Task instructions: Somewhere below is a line with "ATOM 253 C C" and, later, a line with "ATOM 259 N N"; repeat those two lines and all the lines between them, exactly as they are.

Records to use:
━━━
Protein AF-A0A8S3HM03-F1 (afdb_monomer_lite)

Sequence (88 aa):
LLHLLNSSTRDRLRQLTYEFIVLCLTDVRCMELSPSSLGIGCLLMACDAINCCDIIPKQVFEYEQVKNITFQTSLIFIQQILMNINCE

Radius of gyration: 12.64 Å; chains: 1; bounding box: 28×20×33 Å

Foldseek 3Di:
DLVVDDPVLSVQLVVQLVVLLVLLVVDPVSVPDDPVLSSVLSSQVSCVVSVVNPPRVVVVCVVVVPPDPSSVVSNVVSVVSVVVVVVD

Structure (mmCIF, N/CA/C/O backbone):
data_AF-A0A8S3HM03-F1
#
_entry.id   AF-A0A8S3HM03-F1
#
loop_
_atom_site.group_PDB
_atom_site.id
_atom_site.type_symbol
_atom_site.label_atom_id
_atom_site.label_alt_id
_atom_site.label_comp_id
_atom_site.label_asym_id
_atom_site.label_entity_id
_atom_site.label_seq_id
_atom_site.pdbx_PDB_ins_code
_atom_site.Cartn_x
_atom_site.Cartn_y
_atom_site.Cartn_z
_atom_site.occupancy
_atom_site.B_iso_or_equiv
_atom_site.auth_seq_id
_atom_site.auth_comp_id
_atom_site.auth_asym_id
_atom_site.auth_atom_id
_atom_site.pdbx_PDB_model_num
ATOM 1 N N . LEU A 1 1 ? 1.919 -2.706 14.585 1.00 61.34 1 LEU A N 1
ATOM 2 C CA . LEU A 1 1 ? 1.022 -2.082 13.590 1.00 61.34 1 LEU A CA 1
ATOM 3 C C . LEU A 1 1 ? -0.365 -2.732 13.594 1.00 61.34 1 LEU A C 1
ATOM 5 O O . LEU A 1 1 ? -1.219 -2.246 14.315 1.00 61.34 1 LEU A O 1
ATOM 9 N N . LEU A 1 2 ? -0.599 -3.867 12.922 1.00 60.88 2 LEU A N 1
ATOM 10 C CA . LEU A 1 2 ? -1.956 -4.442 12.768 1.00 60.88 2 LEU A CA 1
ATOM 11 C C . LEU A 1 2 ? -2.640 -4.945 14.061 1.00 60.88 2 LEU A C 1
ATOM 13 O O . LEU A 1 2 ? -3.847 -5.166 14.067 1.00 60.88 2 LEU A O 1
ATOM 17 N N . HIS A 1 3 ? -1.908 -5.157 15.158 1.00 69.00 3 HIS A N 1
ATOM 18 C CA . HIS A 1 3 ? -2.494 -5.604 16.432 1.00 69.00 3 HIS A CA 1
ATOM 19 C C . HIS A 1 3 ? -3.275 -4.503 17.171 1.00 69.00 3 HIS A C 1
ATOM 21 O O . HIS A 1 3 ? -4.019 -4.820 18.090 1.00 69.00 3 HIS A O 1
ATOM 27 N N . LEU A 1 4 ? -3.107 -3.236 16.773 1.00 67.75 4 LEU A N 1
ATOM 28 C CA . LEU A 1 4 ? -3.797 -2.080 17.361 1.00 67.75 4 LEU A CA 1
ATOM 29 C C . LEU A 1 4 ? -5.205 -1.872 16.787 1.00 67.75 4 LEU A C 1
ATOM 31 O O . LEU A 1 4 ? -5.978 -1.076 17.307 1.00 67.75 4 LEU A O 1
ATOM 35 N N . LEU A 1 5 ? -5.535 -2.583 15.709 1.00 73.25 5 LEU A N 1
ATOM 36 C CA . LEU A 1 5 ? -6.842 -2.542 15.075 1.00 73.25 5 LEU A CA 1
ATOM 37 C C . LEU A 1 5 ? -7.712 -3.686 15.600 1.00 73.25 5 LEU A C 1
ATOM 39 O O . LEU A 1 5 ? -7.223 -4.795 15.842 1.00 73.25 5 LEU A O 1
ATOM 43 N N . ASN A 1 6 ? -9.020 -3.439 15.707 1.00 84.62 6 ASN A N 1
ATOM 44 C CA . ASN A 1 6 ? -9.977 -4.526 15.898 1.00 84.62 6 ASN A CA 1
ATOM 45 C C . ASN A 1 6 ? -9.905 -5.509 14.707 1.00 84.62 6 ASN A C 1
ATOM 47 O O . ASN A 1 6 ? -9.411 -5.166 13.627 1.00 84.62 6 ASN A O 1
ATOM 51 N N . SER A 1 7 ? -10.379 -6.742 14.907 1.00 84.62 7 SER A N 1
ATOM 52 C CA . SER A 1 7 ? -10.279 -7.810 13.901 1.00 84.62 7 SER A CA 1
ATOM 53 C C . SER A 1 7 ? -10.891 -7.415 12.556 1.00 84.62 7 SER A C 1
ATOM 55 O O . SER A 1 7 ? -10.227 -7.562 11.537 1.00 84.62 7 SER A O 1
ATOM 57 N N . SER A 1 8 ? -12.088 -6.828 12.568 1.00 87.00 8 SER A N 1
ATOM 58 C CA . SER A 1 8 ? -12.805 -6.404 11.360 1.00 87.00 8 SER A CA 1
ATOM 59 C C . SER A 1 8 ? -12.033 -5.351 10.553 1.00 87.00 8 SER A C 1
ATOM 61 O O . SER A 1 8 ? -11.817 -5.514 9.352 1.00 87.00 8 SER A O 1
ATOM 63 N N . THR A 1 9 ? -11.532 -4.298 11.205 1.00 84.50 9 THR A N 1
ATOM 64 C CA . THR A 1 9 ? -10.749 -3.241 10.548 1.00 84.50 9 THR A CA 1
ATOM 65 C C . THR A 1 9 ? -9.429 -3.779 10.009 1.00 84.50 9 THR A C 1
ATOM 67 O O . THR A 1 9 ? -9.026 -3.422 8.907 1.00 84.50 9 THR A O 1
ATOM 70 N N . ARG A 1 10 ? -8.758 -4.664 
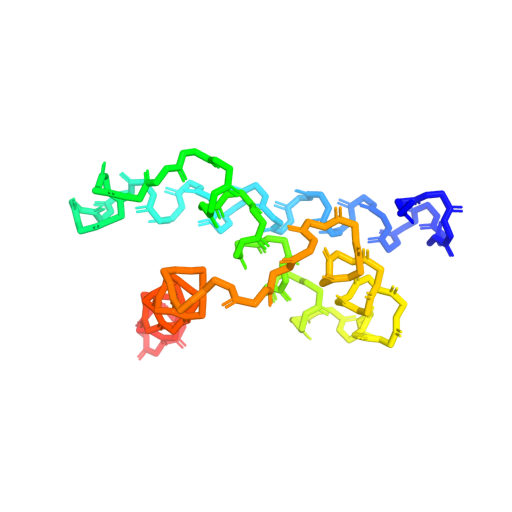10.752 1.00 85.44 10 ARG A N 1
ATOM 71 C CA . ARG A 1 10 ? -7.515 -5.302 10.303 1.00 85.44 10 ARG A CA 1
ATOM 72 C C . ARG A 1 10 ? -7.726 -6.164 9.061 1.00 85.44 10 ARG A C 1
ATOM 74 O O . ARG A 1 10 ? -6.892 -6.121 8.159 1.00 85.44 10 ARG A O 1
ATOM 81 N N . ASP A 1 11 ? -8.788 -6.960 9.031 1.00 89.19 11 ASP A N 1
ATOM 82 C CA . ASP A 1 11 ? -9.062 -7.855 7.908 1.00 89.19 11 ASP A CA 1
ATOM 83 C C . ASP A 1 11 ? -9.444 -7.049 6.663 1.00 89.19 11 ASP A C 1
ATOM 85 O O . ASP A 1 11 ? -8.889 -7.281 5.589 1.00 89.19 11 ASP A O 1
ATOM 89 N N . ARG A 1 12 ? -10.261 -6.003 6.834 1.00 87.56 12 ARG A N 1
ATOM 90 C CA . ARG A 1 12 ? -10.597 -5.061 5.760 1.00 87.56 12 ARG A CA 1
ATOM 91 C C . ARG A 1 12 ? -9.378 -4.292 5.248 1.00 87.56 12 ARG A C 1
ATOM 93 O O . ARG A 1 12 ? -9.225 -4.142 4.042 1.00 87.56 12 ARG A O 1
ATOM 100 N N . LEU A 1 13 ? -8.481 -3.865 6.139 1.00 86.94 13 LEU A N 1
ATOM 101 C CA . LEU A 1 13 ? -7.233 -3.202 5.759 1.00 86.94 13 LEU A CA 1
ATOM 102 C C . LEU A 1 13 ? -6.333 -4.125 4.935 1.00 86.94 13 LEU A C 1
ATOM 104 O O . LEU A 1 13 ? -5.792 -3.702 3.918 1.00 86.94 13 LEU A O 1
ATOM 108 N N . ARG A 1 14 ? -6.175 -5.386 5.356 1.00 88.50 14 ARG A N 1
ATOM 109 C CA . ARG A 1 14 ? -5.382 -6.385 4.622 1.00 88.50 14 ARG A CA 1
ATOM 110 C C . ARG A 1 14 ? -5.948 -6.645 3.237 1.00 88.50 14 ARG A C 1
ATOM 112 O O . ARG A 1 14 ? -5.183 -6.647 2.278 1.00 88.50 14 ARG A O 1
ATOM 119 N N . GLN A 1 15 ? -7.259 -6.856 3.153 1.00 92.44 15 GLN A N 1
ATOM 120 C CA . GLN A 1 15 ? -7.938 -7.090 1.887 1.00 92.44 15 GLN A CA 1
ATOM 121 C C . GLN A 1 15 ? -7.725 -5.907 0.937 1.00 92.44 15 GLN A C 1
ATOM 123 O O . GLN A 1 15 ? -7.227 -6.096 -0.167 1.00 92.44 15 GLN A O 1
ATOM 128 N N . LEU A 1 16 ? -8.003 -4.689 1.401 1.00 89.50 16 LEU A N 1
ATOM 129 C CA . LEU A 1 16 ? -7.901 -3.496 0.566 1.00 89.50 16 LEU A CA 1
ATOM 130 C C . LEU A 1 16 ? -6.450 -3.181 0.165 1.00 89.50 16 LEU A C 1
ATOM 132 O O . LEU A 1 16 ? -6.182 -2.804 -0.970 1.00 89.50 16 LEU A O 1
ATOM 136 N N . THR A 1 17 ? -5.490 -3.414 1.067 1.00 89.44 17 THR A N 1
ATOM 137 C CA . THR A 1 17 ? -4.057 -3.301 0.744 1.00 89.44 17 THR A CA 1
ATOM 138 C C . THR A 1 17 ? -3.672 -4.268 -0.375 1.00 89.44 17 THR A C 1
ATOM 140 O O . THR A 1 17 ? -2.935 -3.892 -1.281 1.00 89.44 17 THR A O 1
ATOM 143 N N . TYR A 1 18 ? -4.165 -5.510 -0.329 1.00 91.81 18 TYR A N 1
ATOM 144 C CA . TYR A 1 18 ? -3.896 -6.503 -1.366 1.00 91.81 18 TYR A CA 1
ATOM 145 C C . TYR A 1 18 ? -4.525 -6.113 -2.707 1.00 91.81 18 TYR A C 1
ATOM 147 O O . TYR A 1 18 ? -3.846 -6.168 -3.729 1.00 91.81 18 TYR A O 1
ATOM 155 N N . GLU A 1 19 ? -5.781 -5.661 -2.700 1.00 90.12 19 GLU A N 1
ATOM 156 C CA . GLU A 1 19 ? -6.468 -5.162 -3.898 1.00 90.12 19 GLU A CA 1
ATOM 157 C C . GLU A 1 19 ? -5.684 -4.013 -4.550 1.00 90.12 19 GLU A C 1
ATOM 159 O O . GLU A 1 19 ? -5.422 -4.050 -5.750 1.00 90.12 19 GLU A O 1
ATOM 164 N N . PHE A 1 20 ? -5.205 -3.049 -3.759 1.00 88.62 20 PHE A N 1
ATOM 165 C CA . PHE A 1 20 ? -4.390 -1.940 -4.261 1.00 88.62 20 PHE A CA 1
ATOM 166 C C . PHE A 1 20 ? -3.036 -2.387 -4.813 1.00 88.62 20 PHE A C 1
ATOM 168 O O . PHE A 1 20 ? -2.611 -1.876 -5.845 1.00 88.62 20 PHE A O 1
ATOM 175 N N . ILE A 1 21 ? -2.372 -3.367 -4.192 1.00 89.50 21 ILE A N 1
ATOM 176 C CA . ILE A 1 21 ? -1.130 -3.934 -4.738 1.00 89.50 21 ILE A CA 1
ATOM 177 C C . ILE A 1 21 ? -1.397 -4.580 -6.098 1.00 89.50 21 ILE A C 1
ATOM 179 O O . ILE A 1 21 ? -0.657 -4.322 -7.043 1.00 89.50 21 ILE A O 1
ATOM 183 N N . VAL A 1 22 ? -2.445 -5.400 -6.212 1.00 89.94 22 VAL A N 1
ATOM 184 C CA . VAL A 1 22 ? -2.799 -6.064 -7.475 1.00 89.94 22 VAL A CA 1
ATOM 185 C C . VAL A 1 22 ? -3.102 -5.035 -8.561 1.00 89.94 22 VAL A C 1
ATOM 187 O O . VAL A 1 22 ? -2.592 -5.178 -9.668 1.00 89.94 22 VAL A O 1
ATOM 190 N N . LEU A 1 23 ? -3.860 -3.983 -8.239 1.00 86.38 23 LEU A N 1
ATOM 191 C CA . LEU A 1 23 ? -4.145 -2.883 -9.162 1.00 86.38 23 LEU A CA 1
ATOM 192 C C . LEU A 1 23 ? -2.876 -2.146 -9.592 1.00 86.38 23 LEU A C 1
ATOM 194 O O . LEU A 1 23 ? -2.679 -1.913 -10.775 1.00 86.38 23 LEU A O 1
ATOM 198 N N . CYS A 1 24 ? -1.978 -1.825 -8.666 1.00 85.31 24 CYS A N 1
ATOM 199 C CA . CYS A 1 24 ? -0.709 -1.196 -9.017 1.00 85.31 24 CYS A CA 1
ATOM 200 C C . CYS A 1 24 ? 0.147 -2.094 -9.923 1.00 85.31 24 CYS A C 1
ATOM 202 O O . CYS A 1 24 ? 0.793 -1.598 -10.836 1.00 85.31 24 CYS A O 1
ATOM 204 N N . LEU A 1 25 ? 0.139 -3.416 -9.728 1.00 85.31 25 LEU A N 1
ATOM 205 C CA . LEU A 1 25 ? 0.919 -4.346 -10.554 1.00 85.31 25 LEU A CA 1
ATOM 206 C C . LEU A 1 25 ? 0.418 -4.475 -12.002 1.00 85.31 25 LEU A C 1
ATOM 208 O O . LEU A 1 25 ? 1.158 -4.997 -12.838 1.00 85.31 25 LEU A O 1
ATOM 212 N N . THR A 1 26 ? -0.797 -4.016 -12.323 1.00 84.81 26 THR A N 1
ATOM 213 C CA . THR A 1 26 ? -1.261 -3.946 -13.721 1.00 84.81 26 THR A CA 1
ATOM 214 C C . THR A 1 26 ? -0.699 -2.732 -14.463 1.00 84.81 26 THR A C 1
ATOM 216 O O . THR A 1 26 ? -0.699 -2.718 -15.694 1.00 84.81 26 THR A O 1
ATOM 219 N N . ASP A 1 27 ? -0.164 -1.744 -13.739 1.00 81.00 27 ASP A N 1
ATOM 220 C CA . ASP A 1 27 ? 0.458 -0.554 -14.302 1.00 81.00 27 ASP A CA 1
ATOM 221 C C . ASP A 1 27 ? 1.981 -0.727 -14.392 1.00 81.00 27 ASP A C 1
ATOM 223 O O . ASP A 1 27 ? 2.687 -0.871 -13.389 1.00 81.00 27 ASP A O 1
ATOM 227 N N . VAL A 1 28 ? 2.514 -0.669 -15.615 1.00 78.25 28 VAL A N 1
ATOM 228 C CA . VAL A 1 28 ? 3.955 -0.819 -15.888 1.00 78.25 28 VAL A CA 1
ATOM 229 C C . VAL A 1 28 ? 4.815 0.170 -15.108 1.00 78.25 28 VAL A C 1
ATOM 231 O O . VAL A 1 28 ? 5.963 -0.126 -14.790 1.00 78.25 28 VAL A O 1
ATOM 234 N N . ARG A 1 29 ? 4.265 1.329 -14.747 1.00 76.75 29 ARG A N 1
ATOM 235 C CA . ARG A 1 29 ? 5.002 2.366 -14.036 1.00 76.75 29 ARG A CA 1
ATOM 236 C C . ARG A 1 29 ? 5.236 2.010 -12.563 1.00 76.75 29 ARG A C 1
ATOM 238 O O . ARG A 1 29 ? 6.205 2.462 -11.963 1.00 76.75 29 ARG A O 1
ATOM 245 N N . CYS A 1 30 ? 4.392 1.162 -11.974 1.00 75.75 30 CYS A N 1
ATOM 246 C CA . CYS A 1 30 ? 4.612 0.633 -10.627 1.00 75.75 30 CYS A CA 1
ATOM 247 C C . CYS A 1 30 ? 5.698 -0.443 -10.571 1.00 75.75 30 CYS A C 1
ATOM 249 O O . CYS A 1 30 ? 6.181 -0.740 -9.479 1.00 75.75 30 CYS A O 1
ATOM 251 N N . MET A 1 31 ? 6.110 -1.009 -11.710 1.00 76.06 31 MET A N 1
ATOM 252 C CA . MET A 1 31 ? 7.174 -2.018 -11.747 1.00 76.06 31 MET A CA 1
ATOM 253 C C . MET A 1 31 ? 8.561 -1.436 -11.444 1.00 76.06 31 MET A C 1
ATOM 255 O O . MET A 1 31 ? 9.469 -2.182 -11.088 1.00 76.06 31 MET A O 1
ATOM 259 N N . GLU A 1 32 ? 8.725 -0.115 -11.542 1.00 78.94 32 GLU A N 1
ATOM 260 C CA . GLU A 1 32 ? 9.963 0.583 -11.170 1.00 78.94 32 GLU A CA 1
ATOM 261 C C . GLU A 1 32 ? 10.079 0.824 -9.655 1.00 78.94 32 GLU A C 1
ATOM 263 O O . GLU A 1 32 ? 11.149 1.179 -9.154 1.00 78.94 32 GLU A O 1
ATOM 268 N N . LEU A 1 33 ? 8.992 0.620 -8.901 1.00 76.69 33 LEU A N 1
ATOM 269 C CA . LEU A 1 33 ? 8.986 0.786 -7.452 1.00 76.69 33 LEU A CA 1
ATOM 270 C C . LEU A 1 33 ? 9.585 -0.439 -6.762 1.00 76.69 33 LEU A C 1
ATOM 272 O O . LEU A 1 33 ? 9.341 -1.585 -7.140 1.00 76.69 33 LEU A O 1
ATOM 276 N N . SER A 1 34 ? 10.316 -0.206 -5.669 1.00 82.06 34 SER A N 1
ATOM 277 C CA . SER A 1 34 ? 10.729 -1.319 -4.815 1.00 82.06 34 SER A CA 1
ATOM 278 C C . SER A 1 34 ? 9.488 -2.014 -4.225 1.00 82.06 34 SER A C 1
ATOM 280 O O . SER A 1 34 ? 8.523 -1.325 -3.866 1.00 82.06 34 SER A O 1
ATOM 282 N N . PRO A 1 35 ? 9.496 -3.350 -4.048 1.00 82.44 35 PRO A N 1
ATOM 283 C CA . PRO A 1 35 ? 8.366 -4.066 -3.455 1.00 82.44 35 PRO A CA 1
ATOM 284 C C . PRO A 1 35 ? 7.944 -3.511 -2.087 1.00 82.44 35 PRO A C 1
ATOM 286 O O . PRO A 1 35 ? 6.754 -3.445 -1.784 1.00 82.44 35 PRO A O 1
ATOM 289 N N . SER A 1 36 ? 8.909 -3.054 -1.280 1.00 80.56 36 SER A N 1
ATOM 290 C CA . SER A 1 36 ? 8.648 -2.412 0.012 1.00 80.56 36 SER A CA 1
ATOM 291 C C . SER A 1 36 ? 7.919 -1.077 -0.152 1.00 80.56 36 SER A C 1
ATOM 293 O O . SER A 1 36 ? 6.906 -0.849 0.506 1.00 80.56 36 SER A O 1
ATOM 295 N N . SER A 1 37 ? 8.380 -0.213 -1.064 1.00 77.56 37 SER A N 1
ATOM 296 C CA . SER A 1 37 ? 7.738 1.081 -1.345 1.00 77.56 37 SER A CA 1
ATOM 297 C C . SER A 1 37 ? 6.313 0.900 -1.867 1.00 77.56 37 SER A C 1
ATOM 299 O O . SER A 1 37 ? 5.406 1.603 -1.422 1.00 77.56 37 SER A O 1
ATOM 301 N N . LEU A 1 38 ? 6.107 -0.078 -2.754 1.00 83.56 38 LEU A N 1
ATOM 302 C CA . LEU A 1 38 ? 4.790 -0.424 -3.274 1.00 83.56 38 LEU A CA 1
ATOM 303 C C . LEU A 1 38 ? 3.855 -0.911 -2.160 1.00 83.56 38 LEU A C 1
ATOM 305 O O . LEU A 1 38 ? 2.751 -0.390 -2.004 1.00 83.56 38 LEU A O 1
ATOM 309 N N . GLY A 1 39 ? 4.306 -1.880 -1.360 1.00 84.38 39 GLY A N 1
ATOM 310 C CA . GLY A 1 39 ? 3.505 -2.462 -0.286 1.00 84.38 39 GLY A CA 1
ATOM 311 C C . GLY A 1 39 ? 3.122 -1.444 0.787 1.00 84.38 39 GLY A C 1
ATOM 312 O O . GLY A 1 39 ? 1.964 -1.393 1.203 1.00 84.38 39 GLY A O 1
ATOM 313 N N . ILE A 1 40 ? 4.062 -0.593 1.205 1.00 80.75 40 ILE A N 1
ATOM 314 C CA . ILE A 1 40 ? 3.786 0.441 2.206 1.00 80.75 40 ILE A CA 1
ATOM 315 C C . ILE A 1 40 ? 2.879 1.534 1.625 1.00 80.75 40 ILE A C 1
ATOM 317 O O . ILE A 1 40 ? 1.943 1.958 2.300 1.00 80.75 40 ILE A O 1
ATOM 321 N N . GLY A 1 41 ? 3.104 1.974 0.383 1.00 80.69 41 GLY A N 1
ATOM 322 C CA . GLY A 1 41 ? 2.236 2.967 -0.250 1.00 80.69 41 GLY A CA 1
ATOM 323 C C . GLY A 1 41 ? 0.793 2.475 -0.378 1.00 80.69 41 GLY A C 1
ATOM 324 O O . GLY A 1 41 ? -0.131 3.184 0.014 1.00 80.69 41 GLY A O 1
ATOM 325 N N . CYS A 1 42 ? 0.594 1.224 -0.801 1.00 86.25 42 CYS A N 1
ATOM 326 C CA . CYS A 1 42 ? -0.734 0.608 -0.851 1.00 86.25 42 CYS A CA 1
ATOM 327 C C . CYS A 1 42 ? -1.365 0.473 0.543 1.00 86.25 42 CYS A C 1
ATOM 329 O O . CYS A 1 42 ? -2.558 0.722 0.699 1.00 86.25 42 CYS A O 1
ATOM 331 N N . LEU A 1 43 ? -0.577 0.139 1.572 1.00 84.88 43 LEU A N 1
ATOM 332 C CA . LEU A 1 43 ? -1.055 0.076 2.956 1.00 84.88 43 LEU A CA 1
ATOM 333 C C . LEU A 1 43 ? -1.534 1.444 3.453 1.00 84.88 43 LEU A C 1
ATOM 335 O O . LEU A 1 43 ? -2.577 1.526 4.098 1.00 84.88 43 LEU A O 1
━━━
Expected answer:
ATOM 253 C C . MET A 1 31 ? 8.561 -1.436 -11.444 1.00 76.06 31 MET A C 1
ATOM 255 O O . MET A 1 31 ? 9.469 -2.182 -11.088 1.00 76.06 31 MET A O 1
ATOM 259 N N . GLU A 1 32 ? 8.725 -0.115 -11.542 1.00 78.94 32 GLU A N 1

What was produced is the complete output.